**DESCRIPTION OF THE TASK:**
Skip the images and restate every line of the records exactly.

[Records excerpted from a collection]
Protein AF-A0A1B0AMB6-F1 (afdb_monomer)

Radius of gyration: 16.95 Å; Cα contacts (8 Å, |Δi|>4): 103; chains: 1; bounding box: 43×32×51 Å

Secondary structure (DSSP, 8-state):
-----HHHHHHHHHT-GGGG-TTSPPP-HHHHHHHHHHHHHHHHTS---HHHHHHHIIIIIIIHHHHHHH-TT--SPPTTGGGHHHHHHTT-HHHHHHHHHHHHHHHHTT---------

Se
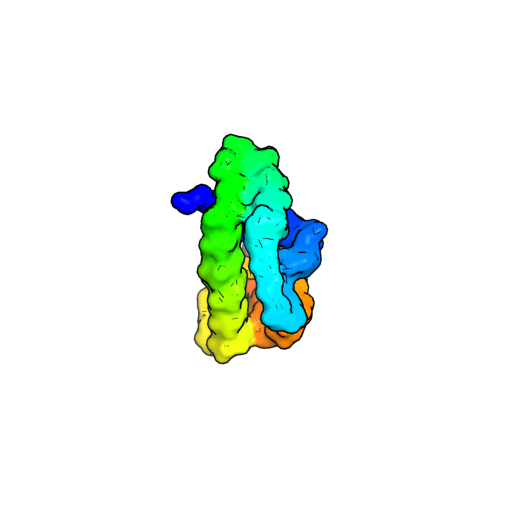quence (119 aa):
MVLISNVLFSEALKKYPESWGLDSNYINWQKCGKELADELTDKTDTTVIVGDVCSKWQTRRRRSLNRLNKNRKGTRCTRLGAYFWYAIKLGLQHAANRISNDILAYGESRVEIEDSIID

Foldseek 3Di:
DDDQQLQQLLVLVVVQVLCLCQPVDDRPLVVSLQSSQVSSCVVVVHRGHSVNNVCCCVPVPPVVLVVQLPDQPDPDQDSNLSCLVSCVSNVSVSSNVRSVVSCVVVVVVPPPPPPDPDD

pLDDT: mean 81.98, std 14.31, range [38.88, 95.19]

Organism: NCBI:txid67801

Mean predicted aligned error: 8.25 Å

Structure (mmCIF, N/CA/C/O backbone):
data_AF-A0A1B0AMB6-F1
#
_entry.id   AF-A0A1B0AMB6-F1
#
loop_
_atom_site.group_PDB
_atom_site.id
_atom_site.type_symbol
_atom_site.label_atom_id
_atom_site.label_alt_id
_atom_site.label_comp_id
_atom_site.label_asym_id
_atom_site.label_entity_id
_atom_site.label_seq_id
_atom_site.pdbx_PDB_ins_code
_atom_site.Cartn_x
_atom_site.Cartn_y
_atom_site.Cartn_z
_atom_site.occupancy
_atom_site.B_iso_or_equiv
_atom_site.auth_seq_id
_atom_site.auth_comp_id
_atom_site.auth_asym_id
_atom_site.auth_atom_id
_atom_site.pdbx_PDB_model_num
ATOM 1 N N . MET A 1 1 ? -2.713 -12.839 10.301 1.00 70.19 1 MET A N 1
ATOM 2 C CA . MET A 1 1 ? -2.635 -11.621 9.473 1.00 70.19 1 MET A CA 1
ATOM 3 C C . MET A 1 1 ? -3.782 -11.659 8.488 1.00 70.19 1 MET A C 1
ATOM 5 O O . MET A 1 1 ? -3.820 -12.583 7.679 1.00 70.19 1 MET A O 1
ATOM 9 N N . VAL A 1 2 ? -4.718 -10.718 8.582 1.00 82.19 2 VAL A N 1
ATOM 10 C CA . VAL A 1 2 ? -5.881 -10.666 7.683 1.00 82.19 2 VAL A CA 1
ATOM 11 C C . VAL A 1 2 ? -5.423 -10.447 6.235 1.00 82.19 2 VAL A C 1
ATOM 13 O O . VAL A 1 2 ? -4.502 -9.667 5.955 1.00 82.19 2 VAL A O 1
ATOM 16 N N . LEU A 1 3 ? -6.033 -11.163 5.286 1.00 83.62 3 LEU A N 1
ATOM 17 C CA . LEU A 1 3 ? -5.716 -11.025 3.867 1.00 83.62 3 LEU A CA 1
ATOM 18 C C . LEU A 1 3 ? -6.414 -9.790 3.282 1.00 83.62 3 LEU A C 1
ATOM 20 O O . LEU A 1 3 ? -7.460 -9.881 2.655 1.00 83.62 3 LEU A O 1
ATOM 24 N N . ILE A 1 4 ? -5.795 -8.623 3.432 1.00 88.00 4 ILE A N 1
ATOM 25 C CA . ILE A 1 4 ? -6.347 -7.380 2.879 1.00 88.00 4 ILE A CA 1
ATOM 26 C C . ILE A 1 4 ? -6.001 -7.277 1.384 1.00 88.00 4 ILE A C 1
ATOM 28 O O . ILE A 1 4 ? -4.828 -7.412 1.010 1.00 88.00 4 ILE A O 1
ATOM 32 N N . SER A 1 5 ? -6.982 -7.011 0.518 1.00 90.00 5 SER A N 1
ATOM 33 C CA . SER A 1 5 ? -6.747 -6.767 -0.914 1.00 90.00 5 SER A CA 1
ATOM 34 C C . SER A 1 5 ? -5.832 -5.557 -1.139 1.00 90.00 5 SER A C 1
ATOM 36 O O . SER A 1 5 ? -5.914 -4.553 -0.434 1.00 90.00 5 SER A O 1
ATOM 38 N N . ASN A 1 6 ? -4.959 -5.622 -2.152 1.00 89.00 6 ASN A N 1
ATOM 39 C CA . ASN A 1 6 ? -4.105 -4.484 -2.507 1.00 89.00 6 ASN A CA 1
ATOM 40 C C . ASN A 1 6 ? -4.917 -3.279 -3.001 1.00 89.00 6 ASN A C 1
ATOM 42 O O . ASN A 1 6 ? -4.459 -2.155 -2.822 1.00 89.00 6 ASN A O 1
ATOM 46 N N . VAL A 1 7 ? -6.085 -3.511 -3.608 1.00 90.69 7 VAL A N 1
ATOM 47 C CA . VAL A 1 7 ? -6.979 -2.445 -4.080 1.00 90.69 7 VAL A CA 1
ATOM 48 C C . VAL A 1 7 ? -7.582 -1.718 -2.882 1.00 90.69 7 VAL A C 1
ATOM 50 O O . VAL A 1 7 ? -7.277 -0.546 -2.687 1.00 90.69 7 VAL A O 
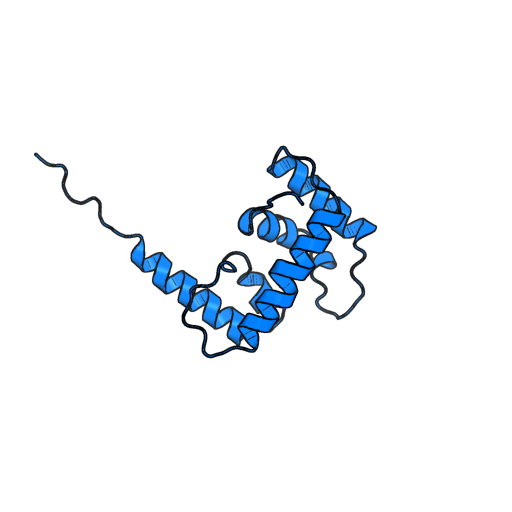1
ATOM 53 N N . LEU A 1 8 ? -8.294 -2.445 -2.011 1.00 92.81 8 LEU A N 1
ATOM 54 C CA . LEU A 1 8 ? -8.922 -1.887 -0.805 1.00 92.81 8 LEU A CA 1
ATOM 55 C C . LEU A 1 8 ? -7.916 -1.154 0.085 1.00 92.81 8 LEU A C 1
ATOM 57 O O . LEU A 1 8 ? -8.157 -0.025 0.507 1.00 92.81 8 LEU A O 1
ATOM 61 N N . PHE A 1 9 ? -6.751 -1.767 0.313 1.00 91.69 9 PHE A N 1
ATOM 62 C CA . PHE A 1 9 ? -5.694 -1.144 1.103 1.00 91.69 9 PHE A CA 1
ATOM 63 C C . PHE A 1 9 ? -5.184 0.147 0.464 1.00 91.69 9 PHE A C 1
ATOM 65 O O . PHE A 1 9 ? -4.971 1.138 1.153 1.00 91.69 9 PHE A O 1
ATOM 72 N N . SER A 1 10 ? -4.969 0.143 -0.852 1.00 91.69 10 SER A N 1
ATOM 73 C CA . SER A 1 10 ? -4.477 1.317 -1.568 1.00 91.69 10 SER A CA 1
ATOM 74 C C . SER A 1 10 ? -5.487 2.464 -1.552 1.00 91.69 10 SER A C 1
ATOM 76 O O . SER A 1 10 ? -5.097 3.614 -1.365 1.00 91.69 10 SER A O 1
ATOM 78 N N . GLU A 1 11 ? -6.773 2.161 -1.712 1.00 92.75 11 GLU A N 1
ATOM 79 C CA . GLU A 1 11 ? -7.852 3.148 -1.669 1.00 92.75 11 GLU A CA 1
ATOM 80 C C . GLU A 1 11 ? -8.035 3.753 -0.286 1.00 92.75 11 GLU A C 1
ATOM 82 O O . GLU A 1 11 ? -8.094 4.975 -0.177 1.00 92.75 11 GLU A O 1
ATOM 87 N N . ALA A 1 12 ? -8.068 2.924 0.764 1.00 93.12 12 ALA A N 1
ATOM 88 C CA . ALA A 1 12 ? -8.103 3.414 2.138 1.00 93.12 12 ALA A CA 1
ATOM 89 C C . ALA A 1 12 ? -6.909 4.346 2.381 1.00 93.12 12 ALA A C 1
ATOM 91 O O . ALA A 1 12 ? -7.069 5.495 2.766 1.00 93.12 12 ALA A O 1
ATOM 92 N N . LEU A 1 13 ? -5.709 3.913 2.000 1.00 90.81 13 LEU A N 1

**SOLUTION TO THIS TASK:**
Protein AF-A0A1B0AMB6-F1 (afdb_monomer)

Radius of gyration: 16.95 Å; Cα contacts (8 Å, |Δi|>4): 103; chains: 1; bounding box: 43×32×51 Å

Secondary structure (DSSP, 8-state):
-----HHHHHHHHHT-GGGG-TTSPPP-HHHHHHHHHHHHHHHHTS---HHHHHHHIIIIIIIHHHHHHH-TT--SPPTTGGGHHHHHHTT-HHHHHHHHHHHHHHHHTT---------

Se
quence (119 aa):
MVLISNVLFSEALKKYPESWGLDSNYINWQKCGKELADELTDKTDTTVIVGDVCSKWQTRRRRSLNRLNKNRKGTRCTRLGAYFWYAIKLGLQHAANRISNDILAYGESRVEIEDSIID

Foldseek 3Di:
DDDQQLQQLLVLVVVQVLCLCQPVDDRPLVVSLQSSQVSSCVVVVHRGHSVNNVCCCVPVPPVVLVVQLPDQPDPDQDSNLSCLVSCVSNVSVSSNVRSVVSCVVVVVVPPPPPPDPDD

pLDDT: mean 81.98, std 14.31, range [38.88, 95.19]

Organism: NCBI:txid67801

Mean predicted aligned error: 8.25 Å

Structure (mmCIF, N/CA/C/O backbone):
data_AF-A0A1B0AMB6-F1
#
_entry.id   AF-A0A1B0AMB6-F1
#
loop_
_atom_site.group_PDB
_atom_site.id
_atom_site.type_symbol
_atom_site.label_atom_id
_atom_site.label_alt_id
_atom_site.label_comp_id
_atom_site.label_asym_id
_atom_site.label_entity_id
_atom_site.label_seq_id
_atom_site.pdbx_PDB_ins_code
_atom_site.Cartn_x
_atom_site.Cartn_y
_atom_site.Cartn_z
_atom_site.occupancy
_atom_site.B_iso_or_equiv
_atom_site.auth_seq_id
_atom_site.auth_comp_id
_atom_site.auth_asym_id
_atom_site.auth_atom_id
_atom_site.pdbx_PDB_model_num
ATOM 1 N N . MET A 1 1 ? -2.713 -12.839 10.301 1.00 70.19 1 MET A N 1
ATOM 2 C CA . MET A 1 1 ? -2.635 -11.621 9.473 1.00 70.19 1 MET A CA 1
ATOM 3 C C . MET A 1 1 ? -3.782 -11.659 8.488 1.00 70.19 1 MET A C 1
ATOM 5 O O . MET A 1 1 ? -3.820 -12.583 7.679 1.00 70.19 1 MET A O 1
ATOM 9 N N . VAL A 1 2 ? -4.718 -10.718 8.582 1.00 82.19 2 VAL A N 1
ATOM 10 C CA . VAL A 1 2 ? -5.881 -10.666 7.683 1.00 82.19 2 VAL A CA 1
ATOM 11 C C . VAL A 1 2 ? -5.423 -10.447 6.235 1.00 82.19 2 VAL A C 1
ATOM 13 O O . VAL A 1 2 ? -4.502 -9.667 5.955 1.00 82.19 2 VAL A O 1
ATOM 16 N N . LEU A 1 3 ? -6.033 -11.163 5.286 1.00 83.62 3 LEU A N 1
ATOM 17 C CA . LEU A 1 3 ? -5.716 -11.025 3.867 1.00 83.62 3 LEU A CA 1
ATOM 18 C C . LEU A 1 3 ? -6.414 -9.790 3.282 1.00 83.62 3 LEU A C 1
ATOM 20 O O . LEU A 1 3 ? -7.460 -9.881 2.655 1.00 83.62 3 LEU A O 1
ATOM 24 N N . ILE A 1 4 ? -5.795 -8.623 3.432 1.00 88.00 4 ILE A N 1
ATOM 25 C CA . ILE A 1 4 ? -6.347 -7.380 2.879 1.00 88.00 4 ILE A CA 1
ATOM 26 C C . ILE A 1 4 ? -6.001 -7.277 1.384 1.00 88.00 4 ILE A C 1
ATOM 28 O O . ILE A 1 4 ? -4.828 -7.412 1.010 1.00 88.00 4 ILE A O 1
ATOM 32 N N . SER A 1 5 ? -6.982 -7.011 0.518 1.00 90.00 5 SER A N 1
ATOM 33 C CA . SER A 1 5 ? -6.747 -6.767 -0.914 1.00 90.00 5 SER A CA 1
ATOM 34 C C . SER A 1 5 ? -5.832 -5.557 -1.139 1.00 90.00 5 SER A C 1
ATOM 36 O O . SER A 1 5 ? -5.914 -4.553 -0.434 1.00 90.00 5 SER A O 1
ATOM 38 N N . ASN A 1 6 ? -4.959 -5.622 -2.152 1.00 89.00 6 ASN A N 1
ATOM 39 C CA . ASN A 1 6 ? -4.105 -4.484 -2.507 1.00 89.00 6 ASN A CA 1
ATOM 40 C C . ASN A 1 6 ? -4.917 -3.279 -3.001 1.00 89.00 6 ASN A C 1
ATOM 42 O O . ASN A 1 6 ? -4.459 -2.155 -2.822 1.00 89.00 6 ASN A O 1
ATOM 46 N N . VAL A 1 7 ? -6.085 -3.511 -3.608 1.00 90.69 7 VAL A N 1
ATOM 47 C CA . VAL A 1 7 ? -6.979 -2.445 -4.080 1.00 90.69 7 VAL A CA 1
ATOM 48 C C . VAL A 1 7 ? -7.582 -1.718 -2.882 1.00 90.69 7 VAL A C 1
ATOM 50 O O . VAL A 1 7 ? -7.277 -0.546 -2.687 1.00 90.69 7 VAL A O 
1
ATOM 53 N N . LEU A 1 8 ? -8.294 -2.445 -2.011 1.00 92.81 8 LEU A N 1
ATOM 54 C CA . LEU A 1 8 ? -8.922 -1.887 -0.805 1.00 92.81 8 LEU A CA 1
ATOM 55 C C . LEU A 1 8 ? -7.916 -1.154 0.085 1.00 92.81 8 LEU A C 1
ATOM 57 O O . LEU A 1 8 ? -8.157 -0.025 0.507 1.00 92.81 8 LEU A O 1
ATOM 61 N N . PHE A 1 9 ? -6.751 -1.767 0.313 1.00 91.69 9 PHE A N 1
ATOM 62 C CA . PHE A 1 9 ? -5.694 -1.144 1.103 1.00 91.69 9 PHE A CA 1
ATOM 63 C C . PHE A 1 9 ? -5.184 0.147 0.464 1.00 91.69 9 PHE A C 1
ATOM 65 O O . PHE A 1 9 ? -4.971 1.138 1.153 1.00 91.69 9 PHE A O 1
ATOM 72 N N . SER A 1 10 ? -4.969 0.143 -0.852 1.00 91.69 10 SER A N 1
ATOM 73 C CA . SER A 1 10 ? -4.477 1.317 -1.568 1.00 91.69 10 SER A CA 1
ATOM 74 C C . SER A 1 10 ? -5.487 2.464 -1.552 1.00 91.69 10 SER A C 1
ATOM 76 O O . SER A 1 10 ? -5.097 3.614 -1.365 1.00 91.69 10 SER A O 1
ATOM 78 N N . GLU A 1 11 ? -6.773 2.161 -1.712 1.00 92.75 11 GLU A N 1
ATOM 79 C CA . GLU A 1 11 ? -7.852 3.148 -1.669 1.00 92.75 11 GLU A CA 1
ATOM 80 C C . GLU A 1 11 ? -8.035 3.753 -0.286 1.00 92.75 11 GLU A C 1
ATOM 82 O O . GLU A 1 11 ? -8.094 4.975 -0.177 1.00 92.75 11 GLU A O 1
ATOM 87 N N . ALA A 1 12 ? -8.068 2.924 0.764 1.00 93.12 12 ALA A N 1
ATOM 88 C CA . ALA A 1 12 ? -8.103 3.414 2.138 1.00 93.12 12 ALA A CA 1
ATOM 89 C C . ALA A 1 12 ? -6.909 4.346 2.381 1.00 93.12 12 ALA A C 1
ATOM 91 O O . ALA A 1 12 ? -7.069 5.495 2.766 1.00 93.12 12 ALA A O 1
ATOM 92 N N . LEU A 1 13 ? -5.709 3.913 2.000 1.00 90.81 13 LEU A N 1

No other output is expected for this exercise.